还有刚才陈拙那句“大家饿久了不能大吃大喝”。
这一切的一切,都在告诉他一个事实——
屯子里很缺粮。
他娘,很饿。
赵兴国的心里头,突然冒出了一个念头。
那粮食……真的送到了吗?
他猛地转过头,在人群里搜寻宋萍萍的身影。
宋萍萍这会儿正躲在人群后头,手里拿着个馒头,有一搭没一搭地啃着,眼神有些飘忽,也不知道在想什么。

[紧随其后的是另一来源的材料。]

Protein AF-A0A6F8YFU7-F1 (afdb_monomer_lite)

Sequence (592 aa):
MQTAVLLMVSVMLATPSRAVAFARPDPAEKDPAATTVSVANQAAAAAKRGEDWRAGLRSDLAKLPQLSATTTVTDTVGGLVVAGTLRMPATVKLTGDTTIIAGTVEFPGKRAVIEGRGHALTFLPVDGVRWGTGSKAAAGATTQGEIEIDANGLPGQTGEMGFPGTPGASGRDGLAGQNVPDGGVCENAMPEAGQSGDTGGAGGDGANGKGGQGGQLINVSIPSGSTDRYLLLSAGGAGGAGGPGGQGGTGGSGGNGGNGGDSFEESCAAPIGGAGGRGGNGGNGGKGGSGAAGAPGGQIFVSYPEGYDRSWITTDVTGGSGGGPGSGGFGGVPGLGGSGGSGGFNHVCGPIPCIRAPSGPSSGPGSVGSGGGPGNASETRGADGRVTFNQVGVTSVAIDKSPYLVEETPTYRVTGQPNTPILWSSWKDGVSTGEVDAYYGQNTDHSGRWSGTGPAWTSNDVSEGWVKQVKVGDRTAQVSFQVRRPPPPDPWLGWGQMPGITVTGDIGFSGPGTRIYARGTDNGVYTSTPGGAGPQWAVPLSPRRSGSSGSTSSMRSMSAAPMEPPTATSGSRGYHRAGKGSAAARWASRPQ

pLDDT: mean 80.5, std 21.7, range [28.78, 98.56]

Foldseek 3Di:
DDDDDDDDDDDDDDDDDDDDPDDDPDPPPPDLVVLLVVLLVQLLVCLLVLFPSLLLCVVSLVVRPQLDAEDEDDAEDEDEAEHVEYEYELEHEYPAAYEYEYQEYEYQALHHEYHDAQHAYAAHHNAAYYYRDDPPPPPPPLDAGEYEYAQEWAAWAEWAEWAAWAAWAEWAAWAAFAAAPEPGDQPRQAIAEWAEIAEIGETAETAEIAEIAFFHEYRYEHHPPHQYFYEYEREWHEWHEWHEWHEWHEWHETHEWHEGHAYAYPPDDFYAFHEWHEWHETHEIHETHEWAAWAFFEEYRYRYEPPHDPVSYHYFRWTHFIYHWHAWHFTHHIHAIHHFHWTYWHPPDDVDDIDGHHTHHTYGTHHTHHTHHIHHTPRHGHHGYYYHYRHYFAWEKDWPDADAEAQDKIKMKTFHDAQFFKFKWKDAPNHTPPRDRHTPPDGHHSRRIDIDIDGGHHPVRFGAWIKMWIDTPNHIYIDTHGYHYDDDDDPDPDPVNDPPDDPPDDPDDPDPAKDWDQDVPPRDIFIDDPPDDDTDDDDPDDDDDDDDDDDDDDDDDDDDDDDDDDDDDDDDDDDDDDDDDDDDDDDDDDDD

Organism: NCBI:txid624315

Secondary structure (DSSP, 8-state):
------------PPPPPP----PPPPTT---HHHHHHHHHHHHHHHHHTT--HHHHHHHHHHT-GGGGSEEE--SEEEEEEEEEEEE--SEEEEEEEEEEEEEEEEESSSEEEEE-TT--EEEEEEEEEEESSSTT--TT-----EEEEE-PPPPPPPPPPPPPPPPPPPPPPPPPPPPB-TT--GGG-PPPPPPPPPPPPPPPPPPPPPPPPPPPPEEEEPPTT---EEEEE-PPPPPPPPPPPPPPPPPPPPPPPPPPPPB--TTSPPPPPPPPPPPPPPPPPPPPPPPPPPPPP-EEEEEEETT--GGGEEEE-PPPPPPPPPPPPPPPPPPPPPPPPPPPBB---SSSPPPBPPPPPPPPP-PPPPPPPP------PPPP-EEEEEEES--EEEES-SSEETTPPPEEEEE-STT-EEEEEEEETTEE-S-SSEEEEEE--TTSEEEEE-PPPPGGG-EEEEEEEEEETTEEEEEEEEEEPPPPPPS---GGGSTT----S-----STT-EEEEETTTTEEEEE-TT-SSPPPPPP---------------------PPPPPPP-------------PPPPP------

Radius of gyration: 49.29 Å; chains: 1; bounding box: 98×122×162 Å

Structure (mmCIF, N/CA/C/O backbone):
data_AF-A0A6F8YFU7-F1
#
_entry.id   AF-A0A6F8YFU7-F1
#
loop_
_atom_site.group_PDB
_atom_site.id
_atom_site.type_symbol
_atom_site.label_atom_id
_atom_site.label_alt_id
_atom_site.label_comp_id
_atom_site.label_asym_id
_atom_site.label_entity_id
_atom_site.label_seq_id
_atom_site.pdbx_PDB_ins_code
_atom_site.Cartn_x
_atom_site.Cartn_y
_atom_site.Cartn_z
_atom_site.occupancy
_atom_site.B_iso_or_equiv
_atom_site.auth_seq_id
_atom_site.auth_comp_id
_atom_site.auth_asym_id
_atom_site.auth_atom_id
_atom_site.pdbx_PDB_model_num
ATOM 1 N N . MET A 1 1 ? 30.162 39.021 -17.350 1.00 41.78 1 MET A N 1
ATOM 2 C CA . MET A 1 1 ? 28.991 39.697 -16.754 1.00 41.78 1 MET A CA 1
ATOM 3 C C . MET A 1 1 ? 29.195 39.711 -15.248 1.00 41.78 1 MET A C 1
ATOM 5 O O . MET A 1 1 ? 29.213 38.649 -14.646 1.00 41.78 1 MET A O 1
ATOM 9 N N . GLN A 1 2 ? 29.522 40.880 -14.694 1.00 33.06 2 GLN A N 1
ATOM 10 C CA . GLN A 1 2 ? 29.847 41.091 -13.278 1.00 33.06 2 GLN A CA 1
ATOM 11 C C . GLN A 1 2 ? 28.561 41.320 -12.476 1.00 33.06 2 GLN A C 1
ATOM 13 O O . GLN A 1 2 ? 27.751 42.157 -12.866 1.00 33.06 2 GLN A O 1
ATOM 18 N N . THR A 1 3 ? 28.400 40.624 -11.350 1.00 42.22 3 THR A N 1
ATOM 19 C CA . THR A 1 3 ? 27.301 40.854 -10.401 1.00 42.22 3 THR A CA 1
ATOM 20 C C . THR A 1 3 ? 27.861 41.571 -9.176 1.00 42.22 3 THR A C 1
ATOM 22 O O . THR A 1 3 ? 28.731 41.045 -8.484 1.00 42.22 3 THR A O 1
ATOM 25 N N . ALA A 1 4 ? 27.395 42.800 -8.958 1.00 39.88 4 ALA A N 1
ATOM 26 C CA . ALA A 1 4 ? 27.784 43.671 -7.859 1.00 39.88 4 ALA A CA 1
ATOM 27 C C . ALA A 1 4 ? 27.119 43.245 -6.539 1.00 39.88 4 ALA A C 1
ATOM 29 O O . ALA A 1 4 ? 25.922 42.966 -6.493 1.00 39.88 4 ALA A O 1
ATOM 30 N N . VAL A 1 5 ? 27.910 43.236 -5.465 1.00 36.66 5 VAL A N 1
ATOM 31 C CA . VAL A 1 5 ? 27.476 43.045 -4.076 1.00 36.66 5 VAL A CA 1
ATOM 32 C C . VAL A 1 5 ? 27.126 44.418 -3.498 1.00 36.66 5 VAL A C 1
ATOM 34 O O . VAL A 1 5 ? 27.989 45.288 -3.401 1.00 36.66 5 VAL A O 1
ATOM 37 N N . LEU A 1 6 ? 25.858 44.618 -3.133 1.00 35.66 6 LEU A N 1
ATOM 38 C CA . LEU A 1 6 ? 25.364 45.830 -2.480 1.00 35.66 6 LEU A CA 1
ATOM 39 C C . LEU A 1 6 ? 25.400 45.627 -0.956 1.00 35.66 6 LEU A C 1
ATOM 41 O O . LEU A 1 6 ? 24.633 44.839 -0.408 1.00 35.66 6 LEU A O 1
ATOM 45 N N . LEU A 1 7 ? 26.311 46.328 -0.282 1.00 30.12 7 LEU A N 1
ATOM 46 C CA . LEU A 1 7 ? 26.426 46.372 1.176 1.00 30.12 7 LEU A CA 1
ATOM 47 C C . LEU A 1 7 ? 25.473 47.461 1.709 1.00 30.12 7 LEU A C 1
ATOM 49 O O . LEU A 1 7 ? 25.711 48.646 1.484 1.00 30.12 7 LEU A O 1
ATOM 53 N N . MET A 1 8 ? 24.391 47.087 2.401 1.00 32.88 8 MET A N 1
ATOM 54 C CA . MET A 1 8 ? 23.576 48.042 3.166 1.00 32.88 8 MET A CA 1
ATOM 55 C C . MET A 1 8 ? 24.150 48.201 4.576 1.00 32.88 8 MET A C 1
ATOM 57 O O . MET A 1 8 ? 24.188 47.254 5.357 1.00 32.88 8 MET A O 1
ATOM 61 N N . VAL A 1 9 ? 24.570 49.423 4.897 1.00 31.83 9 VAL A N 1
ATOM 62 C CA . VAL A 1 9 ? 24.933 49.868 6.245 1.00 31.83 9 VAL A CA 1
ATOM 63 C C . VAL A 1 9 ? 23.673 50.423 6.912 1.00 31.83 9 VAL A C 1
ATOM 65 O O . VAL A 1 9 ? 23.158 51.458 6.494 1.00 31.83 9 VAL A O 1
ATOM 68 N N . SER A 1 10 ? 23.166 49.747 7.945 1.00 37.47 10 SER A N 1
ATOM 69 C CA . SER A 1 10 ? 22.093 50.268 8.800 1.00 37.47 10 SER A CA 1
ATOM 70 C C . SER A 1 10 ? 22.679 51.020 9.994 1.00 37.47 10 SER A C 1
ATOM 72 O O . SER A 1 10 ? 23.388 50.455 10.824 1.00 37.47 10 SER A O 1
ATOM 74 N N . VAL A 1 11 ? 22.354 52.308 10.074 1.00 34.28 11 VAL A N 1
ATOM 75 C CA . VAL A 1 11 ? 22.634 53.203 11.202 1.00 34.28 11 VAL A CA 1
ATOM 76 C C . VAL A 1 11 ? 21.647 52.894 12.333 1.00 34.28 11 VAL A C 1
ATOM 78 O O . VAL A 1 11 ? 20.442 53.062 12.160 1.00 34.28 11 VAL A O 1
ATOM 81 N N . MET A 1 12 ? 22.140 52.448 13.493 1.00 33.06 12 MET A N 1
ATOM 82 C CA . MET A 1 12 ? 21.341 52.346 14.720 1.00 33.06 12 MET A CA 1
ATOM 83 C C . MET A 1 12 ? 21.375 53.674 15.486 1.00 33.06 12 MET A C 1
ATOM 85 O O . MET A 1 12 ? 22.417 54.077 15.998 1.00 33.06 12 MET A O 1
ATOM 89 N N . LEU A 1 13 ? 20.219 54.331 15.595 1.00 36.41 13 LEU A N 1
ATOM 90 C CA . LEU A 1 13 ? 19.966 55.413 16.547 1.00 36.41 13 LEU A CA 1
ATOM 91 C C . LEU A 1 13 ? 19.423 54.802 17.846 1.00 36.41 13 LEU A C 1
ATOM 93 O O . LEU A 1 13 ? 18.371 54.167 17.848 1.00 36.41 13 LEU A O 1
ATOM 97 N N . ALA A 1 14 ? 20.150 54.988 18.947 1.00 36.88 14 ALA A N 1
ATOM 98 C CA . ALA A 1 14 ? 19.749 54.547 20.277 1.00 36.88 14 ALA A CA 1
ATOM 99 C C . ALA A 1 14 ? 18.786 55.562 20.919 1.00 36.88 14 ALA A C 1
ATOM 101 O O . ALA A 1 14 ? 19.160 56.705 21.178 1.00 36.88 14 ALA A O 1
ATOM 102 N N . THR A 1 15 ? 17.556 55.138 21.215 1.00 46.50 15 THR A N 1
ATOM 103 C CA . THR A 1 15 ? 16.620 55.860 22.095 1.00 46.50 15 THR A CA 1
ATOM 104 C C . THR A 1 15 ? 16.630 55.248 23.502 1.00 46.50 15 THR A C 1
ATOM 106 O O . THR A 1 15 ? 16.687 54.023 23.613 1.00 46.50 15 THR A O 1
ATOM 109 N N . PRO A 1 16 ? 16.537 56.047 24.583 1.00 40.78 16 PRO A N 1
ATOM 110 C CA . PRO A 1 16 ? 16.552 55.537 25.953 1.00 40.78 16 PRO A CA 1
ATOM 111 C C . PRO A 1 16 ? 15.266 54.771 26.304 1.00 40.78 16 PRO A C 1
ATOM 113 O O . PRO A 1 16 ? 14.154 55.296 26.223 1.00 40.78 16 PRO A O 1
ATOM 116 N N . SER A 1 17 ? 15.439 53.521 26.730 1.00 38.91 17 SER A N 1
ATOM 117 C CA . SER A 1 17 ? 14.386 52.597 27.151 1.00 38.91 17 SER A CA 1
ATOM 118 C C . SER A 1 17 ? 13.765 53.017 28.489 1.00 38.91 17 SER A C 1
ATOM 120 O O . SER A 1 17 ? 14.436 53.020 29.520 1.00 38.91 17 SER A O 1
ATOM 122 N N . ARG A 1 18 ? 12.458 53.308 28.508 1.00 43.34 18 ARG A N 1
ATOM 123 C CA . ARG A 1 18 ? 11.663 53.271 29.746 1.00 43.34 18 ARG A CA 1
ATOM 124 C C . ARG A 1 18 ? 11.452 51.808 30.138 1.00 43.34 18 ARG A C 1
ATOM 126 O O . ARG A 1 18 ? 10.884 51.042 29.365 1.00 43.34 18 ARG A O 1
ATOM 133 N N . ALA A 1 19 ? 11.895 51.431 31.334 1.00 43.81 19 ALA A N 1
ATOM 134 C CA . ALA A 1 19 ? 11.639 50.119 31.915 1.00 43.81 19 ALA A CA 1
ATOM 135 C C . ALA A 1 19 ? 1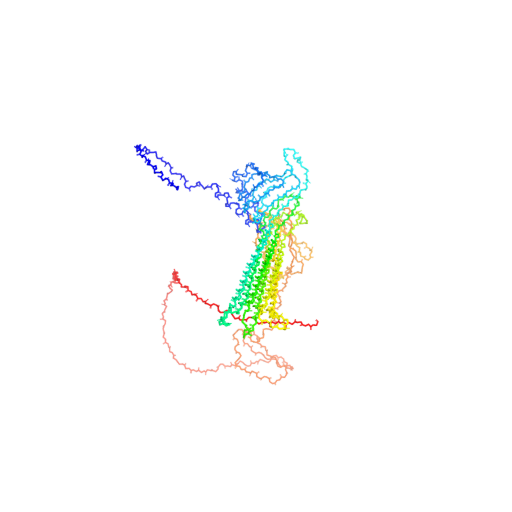0.147 49.986 32.265 1.00 43.81 19 ALA A C 1
ATOM 137 O O . ALA A 1 19 ? 9.694 50.444 33.311 1.00 43.81 19 ALA A O 1
ATOM 138 N N . VAL A 1 20 ? 9.376 49.380 31.363 1.00 47.28 20 VAL A N 1
ATOM 139 C CA . VAL A 1 20 ? 8.047 48.848 31.674 1.00 47.28 20 VAL A CA 1
ATOM 140 C C . VAL A 1 20 ? 8.272 47.509 32.370 1.00 47.28 20 VAL A C 1
ATOM 142 O O . VAL A 1 20 ? 8.878 46.605 31.796 1.00 47.28 20 VAL A O 1
ATOM 145 N N . ALA A 1 21 ? 7.833 47.389 33.622 1.00 45.19 21 ALA A N 1
ATOM 146 C CA . ALA A 1 21 ? 7.828 46.120 34.335 1.00 45.19 21 ALA A CA 1
ATOM 147 C C . ALA A 1 21 ? 6.832 45.175 33.645 1.00 45.19 21 ALA A C 1
ATOM 149 O O . ALA A 1 21 ? 5.628 45.247 33.881 1.00 45.19 21 ALA A O 1
ATOM 150 N N . PHE A 1 22 ? 7.328 44.313 32.756 1.00 46.66 22 PHE A N 1
ATOM 151 C CA . PHE A 1 22 ? 6.551 43.194 32.238 1.00 46.66 22 PHE A CA 1
ATOM 152 C C . PHE A 1 22 ? 6.283 42.239 33.402 1.00 46.66 22 PHE A C 1
ATOM 154 O O . PHE A 1 22 ? 7.211 41.634 33.946 1.00 46.66 22 PHE A O 1
ATOM 161 N N . ALA A 1 23 ? 5.016 42.129 33.804 1.00 56.84 23 ALA A N 1
ATOM 162 C CA . ALA A 1 23 ? 4.566 41.039 34.655 1.00 56.84 23 ALA A CA 1
ATOM 163 C C . ALA A 1 23 ? 5.028 39.726 34.008 1.00 56.84 23 ALA A C 1
ATOM 165 O O . ALA A 1 23 ? 4.797 39.508 32.817 1.00 56.84 23 ALA A O 1
ATOM 166 N N . ARG A 1 24 ? 5.747 38.889 34.765 1.00 52.06 24 ARG A N 1
ATOM 167 C CA . ARG A 1 24 ? 6.137 37.560 34.286 1.00 52.06 24 ARG A CA 1
ATOM 168 C C . ARG A 1 24 ? 4.848 36.829 33.891 1.00 52.06 24 ARG A C 1
ATOM 170 O O . ARG A 1 24 ? 3.974 36.742 34.753 1.00 52.06 24 ARG A O 1
ATOM 177 N N . PRO A 1 25 ? 4.701 36.352 32.640 1.00 57.56 25 PRO A N 1
ATOM 178 C CA . PRO A 1 25 ? 3.560 35.525 32.279 1.00 57.56 25 PRO A CA 1
ATOM 179 C C . PRO A 1 25 ? 3.512 34.341 33.244 1.00 57.56 25 PRO A C 1
ATOM 181 O O . PRO A 1 25 ? 4.545 33.738 33.550 1.00 57.56 25 PRO A O 1
ATOM 184 N N . ASP A 1 26 ? 2.326 34.095 33.788 1.00 62.41 26 ASP A N 1
ATOM 185 C CA . ASP A 1 26 ? 2.083 33.056 34.777 1.00 62.41 26 ASP A CA 1
ATOM 186 C C . ASP A 1 26 ? 2.529 31.705 34.178 1.00 62.41 26 ASP A C 1
ATOM 188 O O . ASP A 1 26 ? 2.042 31.334 33.105 1.00 62.41 26 ASP A O 1
ATOM 192 N N . PRO A 1 27 ? 3.471 30.957 34.785 1.00 62.34 27 PRO A N 1
ATOM 193 C CA . PRO A 1 27 ? 4.041 29.730 34.206 1.00 62.34 27 PRO A CA 1
ATOM 194 C C . PRO A 1 27 ? 3.042 28.564 34.045 1.00 62.34 27 PRO A C 1
ATOM 196 O O . PRO A 1 27 ? 3.448 27.438 33.756 1.00 62.34 27 PRO A O 1
ATOM 199 N N . ALA A 1 28 ? 1.745 28.807 34.234 1.00 59.56 28 ALA A N 1
ATOM 200 C CA . ALA A 1 28 ? 0.685 27.810 34.211 1.00 59.56 28 ALA A CA 1
ATOM 201 C C . ALA A 1 28 ? -0.215 27.853 32.962 1.00 59.56 28 ALA A C 1
ATOM 203 O O . ALA A 1 28 ? -1.021 26.935 32.788 1.00 59.56 28 ALA A O 1
ATOM 204 N N . GLU A 1 29 ? -0.092 28.845 32.072 1.00 65.06 29 GLU A N 1
ATOM 205 C CA . GLU A 1 29 ? -0.892 28.865 30.842 1.00 65.06 29 GLU A CA 1
ATOM 206 C C . GLU A 1 29 ? -0.279 27.910 29.806 1.00 65.06 29 GLU A C 1
ATOM 208 O O . GLU A 1 29 ? 0.572 28.264 28.991 1.00 65.06 29 GLU A O 1
ATOM 213 N N . LYS A 1 30 ? -0.658 26.630 29.907 1.00 76.25 30 LYS A N 1
ATOM 214 C CA . LYS A 1 30 ? -0.277 25.600 28.937 1.00 76.25 30 LYS A CA 1
ATOM 215 C C . LYS A 1 30 ? -0.727 26.032 27.547 1.00 76.25 30 LYS A C 1
ATOM 217 O O . LYS A 1 30 ? -1.909 26.292 27.342 1.00 76.25 30 LYS A O 1
ATOM 222 N N . ASP A 1 31 ? 0.207 26.015 26.600 1.00 87.12 31 ASP A N 1
ATOM 223 C CA . ASP A 1 31 ? -0.062 26.282 25.190 1.00 87.12 31 ASP A CA 1
ATOM 224 C C . ASP A 1 31 ? -1.284 25.457 24.710 1.00 87.12 31 ASP A C 1
ATOM 226 O O . ASP A 1 31 ? -1.259 24.214 24.755 1.00 87.12 31 ASP A O 1
ATOM 230 N N . PRO A 1 32 ? -2.379 26.112 24.280 1.00 86.62 32 PRO A N 1
ATOM 231 C CA . PRO A 1 32 ? -3.586 25.426 23.832 1.00 86.62 32 PRO A CA 1
ATOM 232 C C . PRO A 1 32 ? -3.321 24.500 22.634 1.00 86.62 32 PRO A C 1
ATOM 234 O O . PRO A 1 32 ? -3.988 23.468 22.497 1.00 86.62 32 PRO A O 1
ATOM 237 N N . ALA A 1 33 ? -2.317 24.796 21.799 1.00 88.81 33 ALA A N 1
ATOM 238 C CA . ALA A 1 33 ? -1.922 23.927 20.695 1.00 88.81 33 ALA A CA 1
ATOM 239 C C . ALA A 1 33 ? -1.323 22.606 21.204 1.00 88.81 33 ALA A C 1
ATOM 241 O O . ALA A 1 33 ? -1.723 21.528 20.757 1.00 88.81 33 ALA A O 1
ATOM 242 N N . ALA A 1 34 ? -0.438 22.665 22.204 1.00 89.81 34 ALA A N 1
ATOM 243 C CA . ALA A 1 34 ? 0.164 21.477 22.810 1.00 89.81 34 ALA A CA 1
ATOM 244 C C . ALA A 1 34 ? -0.882 20.578 23.495 1.00 89.81 34 ALA A C 1
ATOM 246 O O . ALA A 1 34 ? -0.833 19.350 23.378 1.00 89.81 34 ALA A O 1
ATOM 247 N N . THR A 1 35 ? -1.869 21.185 24.162 1.00 90.88 35 THR A N 1
ATOM 248 C CA . THR A 1 35 ? -2.989 20.450 24.775 1.00 90.88 35 THR A CA 1
ATOM 249 C C . THR A 1 35 ? -3.820 19.723 23.714 1.00 90.88 35 THR A C 1
ATOM 251 O O . THR A 1 35 ? -4.120 18.540 23.872 1.00 90.88 35 THR A O 1
ATOM 254 N N . THR A 1 36 ? -4.115 20.393 22.595 1.00 92.19 36 THR A N 1
ATOM 255 C CA . THR A 1 36 ? -4.872 19.822 21.468 1.00 92.19 36 THR A CA 1
ATOM 256 C C . THR A 1 36 ? -4.163 18.601 20.870 1.00 92.19 36 THR A C 1
ATOM 258 O O . THR A 1 36 ? -4.779 17.551 20.693 1.00 92.19 36 THR A O 1
ATOM 261 N N . VAL A 1 37 ? -2.851 18.700 20.623 1.00 93.38 37 VAL A N 1
ATOM 262 C CA . VAL A 1 37 ? -2.038 17.588 20.095 1.00 93.38 37 VAL A CA 1
ATOM 263 C C . VAL A 1 37 ? -2.001 16.405 21.067 1.00 93.38 37 VAL A C 1
ATOM 265 O O . VAL A 1 37 ? -2.130 15.256 20.646 1.00 93.38 37 VAL A O 1
ATOM 268 N N . SER A 1 38 ? -1.867 16.664 22.372 1.00 93.62 38 SER A N 1
ATOM 269 C CA . SER A 1 38 ? -1.857 15.609 23.395 1.00 93.62 38 SER A CA 1
ATOM 270 C C . SER A 1 38 ? -3.171 14.823 23.426 1.00 93.62 38 SER A C 1
ATOM 272 O O . SER A 1 38 ? -3.149 13.593 23.344 1.00 93.62 38 SER A O 1
ATOM 274 N N . VAL A 1 39 ? -4.315 15.518 23.470 1.00 91.69 39 VAL A N 1
ATOM 275 C CA . VAL A 1 39 ? -5.643 14.878 23.452 1.00 91.69 39 VAL A CA 1
ATOM 276 C C . VAL A 1 39 ? -5.846 14.095 22.156 1.00 91.69 39 VAL A C 1
ATOM 278 O O . VAL A 1 39 ? -6.338 12.967 22.191 1.00 91.69 39 VAL A O 1
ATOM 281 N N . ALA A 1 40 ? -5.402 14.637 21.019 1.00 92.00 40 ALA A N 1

赵兴国大步走了过去,一把抓住了宋萍萍的胳膊,把她拉到了食堂外头的一个僻静角落。
“哎呀,你干啥?弄疼我了!”
宋萍萍挣扎了一下,一脸的不满。
赵兴国没松手,反而抓得更紧了。
他死死地盯着宋萍萍的眼睛,像是头一回认识这个媳妇儿一样,冷声就咬牙开口问道:
“萍萍,我问你个事儿。”
“前段时间,我让你送回屯子里的那二十斤棒子面,还有那几斤小米……”
“你……送到了吗?”
宋萍萍的身子猛地僵了一下。
她的眼神瞬间变得有些慌乱起来,下意识避开了赵兴国的目光,支支吾吾地说道:
“啊?那个……那个粮食啊……”
“送……送了吧……”
“送了就是送了,没送就是没送。什么叫送了吧?”
赵兴国听到这话,额头上的青筋都蹦起来了:
“你看着我的眼睛说,到底送没送?!”
“我娘都瘦成那样了,栓子刚才吃那肉粥的时候,那是狼吞虎咽的。”
“要是送到了,他们能饿成这样?”
“你知不知道那是救命粮?”
宋萍萍被这一吼,吓了一哆嗦。
但随即,那股子心虚就被一种心底涌上来的恼羞掩盖了。
不就差那么几口粮,至于么?
她猛地甩开赵兴国的手,脖子一梗,声音也尖了起来:
“没送!咋地吧?”
“我就是没送。”
“你吼什么吼?你有理了是吧?”
赵兴国不可置信地看着她,像是第一次认识这个枕边人:
“你……你真没送?”
“那粮食呢?你去哪儿了?”
“那是我省吃俭用给咱娘和栓子留的口粮啊。你给弄哪儿去了?”
“吃了,行了吧?”
“赵兴国,你也不看看现在是什么时候?”
“现在是六月。正是青黄不接的时候。”
“城里的粮食定量一减再减,咱家那点口粮都不够吃。”
“咱家耀星正是长身体的时候,天天喊饿,我这个当妈的听着不心疼吗?”
“再说了,你自个儿都吃不饱,还要拿粮食去贴补乡下?”
“凭什么?”
宋萍萍越说越觉得自己委屈,眼泪都在眼眶里打转:
“乡下怎么了?乡下有地,他们自己能种粮食。”
“在这地儿,靠山吃山,靠水吃水。”
“你看看这马坡屯,守着长白山,靠着二道白河。”
“这山里有野兽,河里有鱼。”
“刚才那陈拙不是还弄了那么多肉吗?”
“他们只要肯动弹,哪里弄不到吃的?”
“难道还能比咱们城里人少吃少穿不成?”
“咱们在城里,那是真的没地儿去弄吃的啊。”
“我把那粮食留下来给咱家耀星吃,我有错吗?”
“我这也是为了这个家啊!”
赵兴国听着这一番话,气得浑身发抖。
他指着宋萍萍,手指头都在颤:
“你……你……”
“那是我的亲娘!那是我的亲儿子!”
“你居然……你居然把他们的救命粮给扣了?”
“你还有没有人性?”
“乡下能弄到吃的?那是拿命去换的。”
“你以为那野猪是自个儿撞死在树上的?那是虎子他们冒着生命危险去打的!”
“你……”
赵兴国只觉得胸口一阵发闷,一口气差点没上来。